Following his assassination by Nathuram Godse on January 30, 1948, Gandhi was cremated with full state honours in New Delhi.
Respecting the wishes of the man revered by Indians as the apostle of non-violence and Father of the Nation, his devotees scooped his ashes from the burning funeral pyre and poured it into urns so that they could be sent across various states in the country for immersion in holy rivers as per Hindu custom.
Call it carelessness, covetousness or what you may, but by a strange turn of events, the ashes meant for the eastern Indian state of Odisha (then Orissa) were never given back to nature and somehow ended up in a bank vault in the city of Cuttack.
Apparently, they were kept aside for use in a monument, but were forgotten and remained sealed and locked in a wooden box in the bank's strong room for nearly 50 years.
After a prolonged legal battle, Gandhi’s grandson Tushar Gandhi got possession of the urn and was now on his way to the north Indian city of Allahabad to immerse the ashes in Sangam, the confluence of three of India’s’ holiest rivers — Ganges, Yamuna and the mythical Saraswati.
As a budding reporter, my job was to accompany Tushar on the 19-hour train journey and report on the historic event, which had drawn journalists from all over the world to Allahabad, once regarded as the “Oxford of the East” for its famous university.
Also on board were armed police personnel, the registrar of the Orissa High court and a senior official of the State Bank of India, in accordance with the court order.
Slogans like ‘Long Live the Mahatma’ rent the air as the train carrying the last remains of Gandhi chugged into the Allahabad railway station, its final destination, at 9.30pm — nearly two hours behind schedule on January 29, 1997.
I watched in awe as thousands of Gandhi supporters gathered at the railway station jostled with each other to catch a glimpse of the red wooden box containing the ashes.
Around midnight, the box was transported by a police convoy to a nearby government guesthouse, where musicians and preachers of different faiths — including Hindus, Muslims, Sikhs and Christians — sang hymns that were once sung by Gandhi.
Huge crowds thronged the place the following morning as people from various corners of the city turned up to pay their tributes to the great leader.
Later that afternoon, we boarded a motorboat to reach a wooden platform specially erected for the media in the middle of the river.

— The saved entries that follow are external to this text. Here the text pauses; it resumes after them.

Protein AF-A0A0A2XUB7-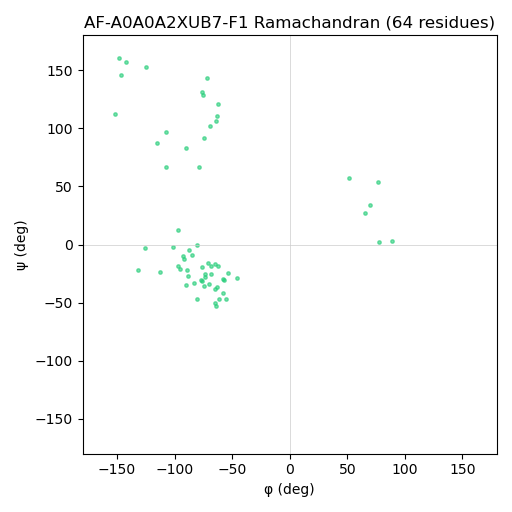F1 (afdb_monomer)

Solvent-accessible surface area (backbone atoms only — not comparable to full-atom values): 4384 Å² total; per-residue (Å²): 143,84,68,74,70,59,63,61,67,68,67,72,77,74,74,81,76,76,79,86,77,65,77,84,73,77,74,78,50,56,92,66,47,89,42,37,70,54,34,42,45,39,34,72,77,52,62,38,55,77,35,27,80,86,67,84,82,57,28,36,53,94,61,33,76,128

InterPro domains:
  IPR008613 Excalibur calcium-binding domain [PF05901] (28-61)
  IPR008613 Excalibur calcium-binding domain [SM00894] (26-61)

Sequence (66 aa):
MRNIAIFILVCISSFSYAVKYSCDDGKRYCKEMQSCEEAKYHLEQCGLSRLDRDKDGVPCESICRQ

Secondary structure (DSSP, 8-state):
---THHHHHHHSSS--------TTS---SGGG--SHHHHHHHHHTS--GGGSSS-SS-TTTTTS--

pLDDT: mean 84.07, std 16.98, range [50.78, 97.44]

Mean predicted aligned error: 10.06 Å

Radius of gyration: 19.07 Å; Cα contacts (8 Å, |Δi|>4): 53; chains: 1; bounding box: 31×27×57 Å

Structure (mmCIF, N/CA/C/O backbone):
data_AF-A0A0A2XUB7-F1
#
_entry.id   AF-A0A0A2XUB7-F1
#
loop_
_atom_site.group_PDB
_atom_site.id
_atom_site.type_symbol
_atom_site.label_atom_id
_atom_site.label_alt_id
_atom_site.label_comp_id
_atom_site.label_asym_id
_atom_site.label_entity_id
_atom_site.label_seq_id
_atom_site.pdbx_PDB_ins_code
_atom_site.Cartn_x
_atom_site.Cartn_y
_atom_site.Cartn_z
_atom_site.occupancy
_atom_site.B_iso_or_equiv
_atom_site.auth_seq_id
_atom_site.auth_comp_id
_atom_site.auth_asym_id
_atom_site.auth_atom_id
_atom_site.pdbx_PDB_model_num
ATOM 1 N N . MET A 1 1 ? 14.985 -14.899 46.879 1.00 55.66 1 MET A N 1
ATOM 2 C CA . MET A 1 1 ? 15.340 -15.342 45.514 1.00 55.66 1 MET A CA 1
ATOM 3 C C . MET A 1 1 ? 14.342 -16.400 45.061 1.00 55.66 1 MET A C 1
ATOM 5 O O . MET A 1 1 ? 14.527 -17.570 45.362 1.00 55.66 1 MET A O 1
ATOM 9 N N . ARG A 1 2 ? 13.228 -15.999 44.439 1.00 52.47 2 ARG A N 1
ATOM 10 C CA . ARG A 1 2 ? 12.294 -16.936 43.803 1.00 52.47 2 ARG A CA 1
ATOM 11 C C . ARG A 1 2 ? 11.595 -16.218 42.645 1.00 52.47 2 ARG A C 1
ATOM 13 O O . ARG A 1 2 ? 10.829 -15.293 42.866 1.00 52.47 2 ARG A O 1
ATOM 20 N N . ASN A 1 3 ? 11.919 -16.672 41.438 1.00 50.78 3 ASN A N 1
ATOM 21 C CA . ASN A 1 3 ? 11.071 -16.654 40.245 1.00 50.78 3 ASN A CA 1
ATOM 22 C C . ASN A 1 3 ? 10.873 -15.337 39.473 1.00 50.78 3 ASN A C 1
ATOM 24 O O . ASN A 1 3 ? 9.755 -15.006 39.097 1.00 50.78 3 ASN A O 1
ATOM 28 N N . ILE A 1 4 ? 11.966 -14.676 39.079 1.00 56.59 4 ILE A N 1
ATOM 29 C CA . ILE A 1 4 ? 11.929 -13.710 37.957 1.00 56.59 4 ILE A CA 1
ATOM 30 C C . ILE A 1 4 ? 11.677 -14.435 36.610 1.00 56.59 4 ILE A C 1
ATOM 32 O O . ILE A 1 4 ? 11.073 -13.877 35.700 1.00 56.59 4 ILE A O 1
ATOM 36 N N . ALA A 1 5 ? 12.041 -15.720 36.502 1.00 54.59 5 ALA A N 1
ATOM 37 C CA . ALA A 1 5 ? 11.882 -16.517 35.279 1.00 54.59 5 ALA A CA 1
ATOM 38 C C . ALA A 1 5 ? 10.419 -16.832 34.886 1.00 54.59 5 ALA A C 1
ATOM 40 O O . ALA A 1 5 ? 10.163 -17.159 33.731 1.00 54.59 5 ALA A O 1
ATOM 41 N N . ILE A 1 6 ? 9.452 -16.716 35.808 1.00 57.56 6 ILE A N 1
ATOM 42 C CA . ILE A 1 6 ? 8.032 -16.985 35.504 1.00 57.56 6 ILE A CA 1
ATOM 43 C C . ILE A 1 6 ? 7.397 -15.835 34.708 1.00 57.56 6 ILE A C 1
ATOM 45 O O . ILE A 1 6 ? 6.551 -16.080 33.855 1.00 57.56 6 ILE A O 1
ATOM 49 N N . PHE A 1 7 ? 7.833 -14.590 34.919 1.00 55.19 7 PHE A N 1
ATOM 50 C CA . PHE A 1 7 ? 7.239 -13.423 34.255 1.00 55.19 7 PHE A CA 1
ATOM 51 C C . PHE A 1 7 ? 7.623 -13.327 32.770 1.00 55.19 7 PHE A C 1
ATOM 53 O O . PHE A 1 7 ? 6.854 -12.836 31.954 1.00 55.19 7 PHE A O 1
ATOM 60 N N . ILE A 1 8 ? 8.790 -13.861 32.405 1.00 60.09 8 ILE A N 1
ATOM 61 C CA . ILE A 1 8 ? 9.260 -13.903 31.016 1.00 60.09 8 ILE A CA 1
ATOM 62 C C . ILE A 1 8 ? 8.542 -15.018 30.232 1.00 60.09 8 ILE A C 1
ATOM 64 O O . ILE A 1 8 ? 8.256 -14.845 29.057 1.00 60.09 8 ILE A O 1
ATOM 68 N N . LEU A 1 9 ? 8.146 -16.123 30.872 1.00 58.22 9 LEU A N 1
ATOM 69 C CA . LEU A 1 9 ? 7.447 -17.237 30.210 1.00 58.22 9 LEU A CA 1
ATOM 70 C C . LEU A 1 9 ? 5.957 -16.980 29.905 1.00 58.22 9 LEU A C 1
ATOM 72 O O . LEU A 1 9 ? 5.401 -17.649 29.038 1.00 58.22 9 LEU A O 1
ATOM 76 N N . VAL A 1 10 ? 5.310 -16.017 30.571 1.00 58.22 10 VAL A N 1
ATOM 77 C CA . VAL A 1 10 ? 3.885 -15.692 30.344 1.00 58.22 10 VAL A CA 1
ATOM 78 C C . VAL A 1 10 ? 3.688 -14.660 29.223 1.00 58.22 10 VAL A C 1
ATOM 80 O O . VAL A 1 10 ? 2.663 -14.676 28.550 1.00 58.22 10 VAL A O 1
ATOM 83 N N . CYS A 1 11 ? 4.669 -13.794 28.960 1.00 57.09 11 CYS A N 1
ATOM 84 C CA . CYS A 1 11 ? 4.487 -12.669 28.034 1.00 57.09 11 CYS A CA 1
ATOM 85 C C . CYS A 1 11 ? 4.816 -12.987 26.564 1.00 57.09 11 CYS A C 1
ATOM 87 O O . CYS A 1 11 ? 4.337 -12.291 25.673 1.00 57.09 11 CYS A O 1
ATOM 89 N N . ILE A 1 12 ? 5.627 -14.016 26.287 1.00 59.12 12 ILE A N 1
ATOM 90 C CA . ILE A 1 12 ? 6.152 -14.277 24.929 1.00 59.12 12 ILE A CA 1
ATOM 91 C C . ILE A 1 12 ? 5.252 -15.2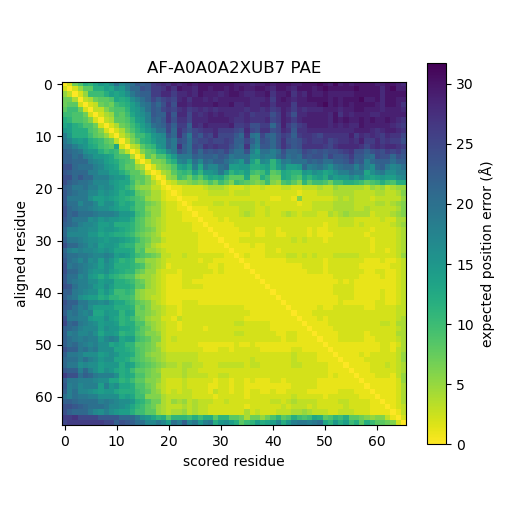45 24.130 1.00 59.12 12 ILE A C 1
ATOM 93 O O . ILE A 1 12 ? 5.401 -15.383 22.922 1.00 59.12 12 ILE A O 1
ATOM 97 N N . SER A 1 13 ? 4.293 -15.920 24.770 1.00 60.28 13 SER A N 1
ATOM 98 C CA . SER A 1 13 ? 3.529 -17.021 24.158 1.00 60.28 13 SER A CA 1
ATOM 99 C C . SER A 1 13 ? 2.310 -16.607 23.324 1.00 60.28 13 SER A C 1
ATOM 101 O O . SER A 1 13 ? 1.724 -17.465 22.672 1.00 60.28 13 SER A O 1
ATOM 103 N N . SER A 1 14 ? 1.892 -15.335 23.342 1.00 62.66 14 SER A N 1
ATOM 104 C CA . SER A 1 14 ? 0.546 -14.959 22.857 1.00 62.66 14 SER A CA 1
ATOM 105 C C . SER A 1 14 ? 0.494 -13.868 21.784 1.00 62.66 14 SER A C 1
ATOM 107 O O . SER A 1 14 ? -0.581 -13.594 21.262 1.00 62.66 14 SER A O 1
ATOM 109 N N . PHE A 1 15 ? 1.619 -13.269 21.391 1.00 61.09 15 PHE A N 1
ATOM 110 C CA . PHE A 1 15 ? 1.642 -12.269 20.317 1.00 61.09 15 PHE A CA 1
ATOM 111 C C . PHE A 1 15 ? 2.277 -12.845 19.052 1.00 61.09 15 PHE A C 1
ATOM 113 O O . PHE A 1 15 ? 3.340 -12.417 18.610 1.00 61.09 15 PHE A O 1
ATOM 120 N N . SER A 1 16 ? 1.608 -13.829 18.445 1.00 62.91 16 SER A N 1
ATOM 121 C CA . SER A 1 16 ? 1.838 -14.117 17.030 1.00 62.91 16 SER A CA 1
ATOM 122 C C . SER A 1 16 ? 1.150 -13.009 16.234 1.00 62.91 16 SER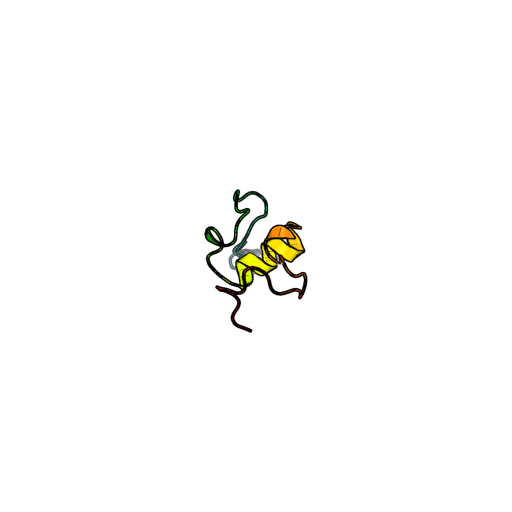 A C 1
ATOM 124 O O . SER A 1 16 ? -0.055 -13.048 15.989 1.00 62.91 16 SER A O 1
ATOM 126 N N . TYR A 1 17 ? 1.894 -11.946 15.929 1.00 60.00 17 TYR A N 1
ATOM 127 C CA . TYR A 1 17 ? 1.408 -10.888 15.053 1.00 60.00 17 TYR A CA 1
ATOM 128 C C . TYR A 1 17 ? 1.316 -11.479 13.644 1.00 60.00 17 TYR A C 1
ATOM 130 O O . TYR A 1 17 ? 2.334 -11.692 12.987 1.00 60.00 17 TYR A O 1
ATOM 138 N N . ALA A 1 18 ? 0.105 -11.829 13.208 1.00 67.88 18 ALA A N 1
ATOM 139 C CA . ALA A 1 18 ? -0.112 -12.345 11.866 1.00 67.88 18 ALA A CA 1
ATOM 140 C C . ALA A 1 18 ? 0.246 -11.245 10.857 1.00 67.88 18 ALA A C 1
ATOM 142 O O . ALA A 1 18 ? -0.487 -10.265 10.707 1.00 67.88 18 ALA A O 1
ATOM 143 N N . VAL A 1 19 ? 1.389 -11.392 10.185 1.00 65.94 19 VAL A N 1
ATOM 144 C CA . VAL A 1 19 ? 1.744 -10.546 9.042 1.00 65.94 19 VAL A CA 1
ATOM 145 C C . VAL A 1 19 ? 0.700 -10.810 7.962 1.00 65.94 19 VAL A C 1
ATOM 147 O O . VAL A 1 19 ? 0.606 -11.918 7.441 1.00 65.94 19 VAL A O 1
ATOM 150 N N . LYS A 1 20 ? -0.149 -9.812 7.702 1.00 82.25 20 LYS A N 1
ATOM 151 C CA . LYS A 1 20 ? -1.358 -9.983 6.888 1.00 82.25 20 LYS A CA 1
ATOM 152 C C . LYS A 1 20 ? -1.073 -9.901 5.382 1.00 82.25 20 LYS A C 1
ATOM 154 O O . LYS A 1 20 ? -1.725 -10.612 4.629 1.00 82.25 20 LYS A O 1
ATOM 159 N N . TYR A 1 21 ? -0.096 -9.083 4.976 1.00 93.69 21 TYR A N 1
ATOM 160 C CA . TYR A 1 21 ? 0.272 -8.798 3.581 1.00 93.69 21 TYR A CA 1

Bang opposite us was another, much bigger stage carrying Tushar, several Hindu priests and scores of dignitaries including, if memory serves me right, the then Uttar Pradesh governor Romesh Bhandari, federal ministers Chaturanan Mishra and Jnaneshwar Mishra.
Barely a few metres separated the two stages. At the anointed hour, Tushar, his wife Sonal and two children stood up with the blackened copper urn that had remained sealed since 1948.
It was the moment we had been waiting for. As we stiffened to attention and the photographers readied their cameras, Tushar opened the urn amid chanting of shlokas from the Vedas and other Hindu scriptures. Just then, a gale of wind swept across the river and Gandhi’s ashes flew right in our faces.
I was standing in front and remember swallowing a fair bit of it. As I doubled over coughing, a visiting foreign journalist remarked jestfully: “Mate, you just tasted Gandhi.”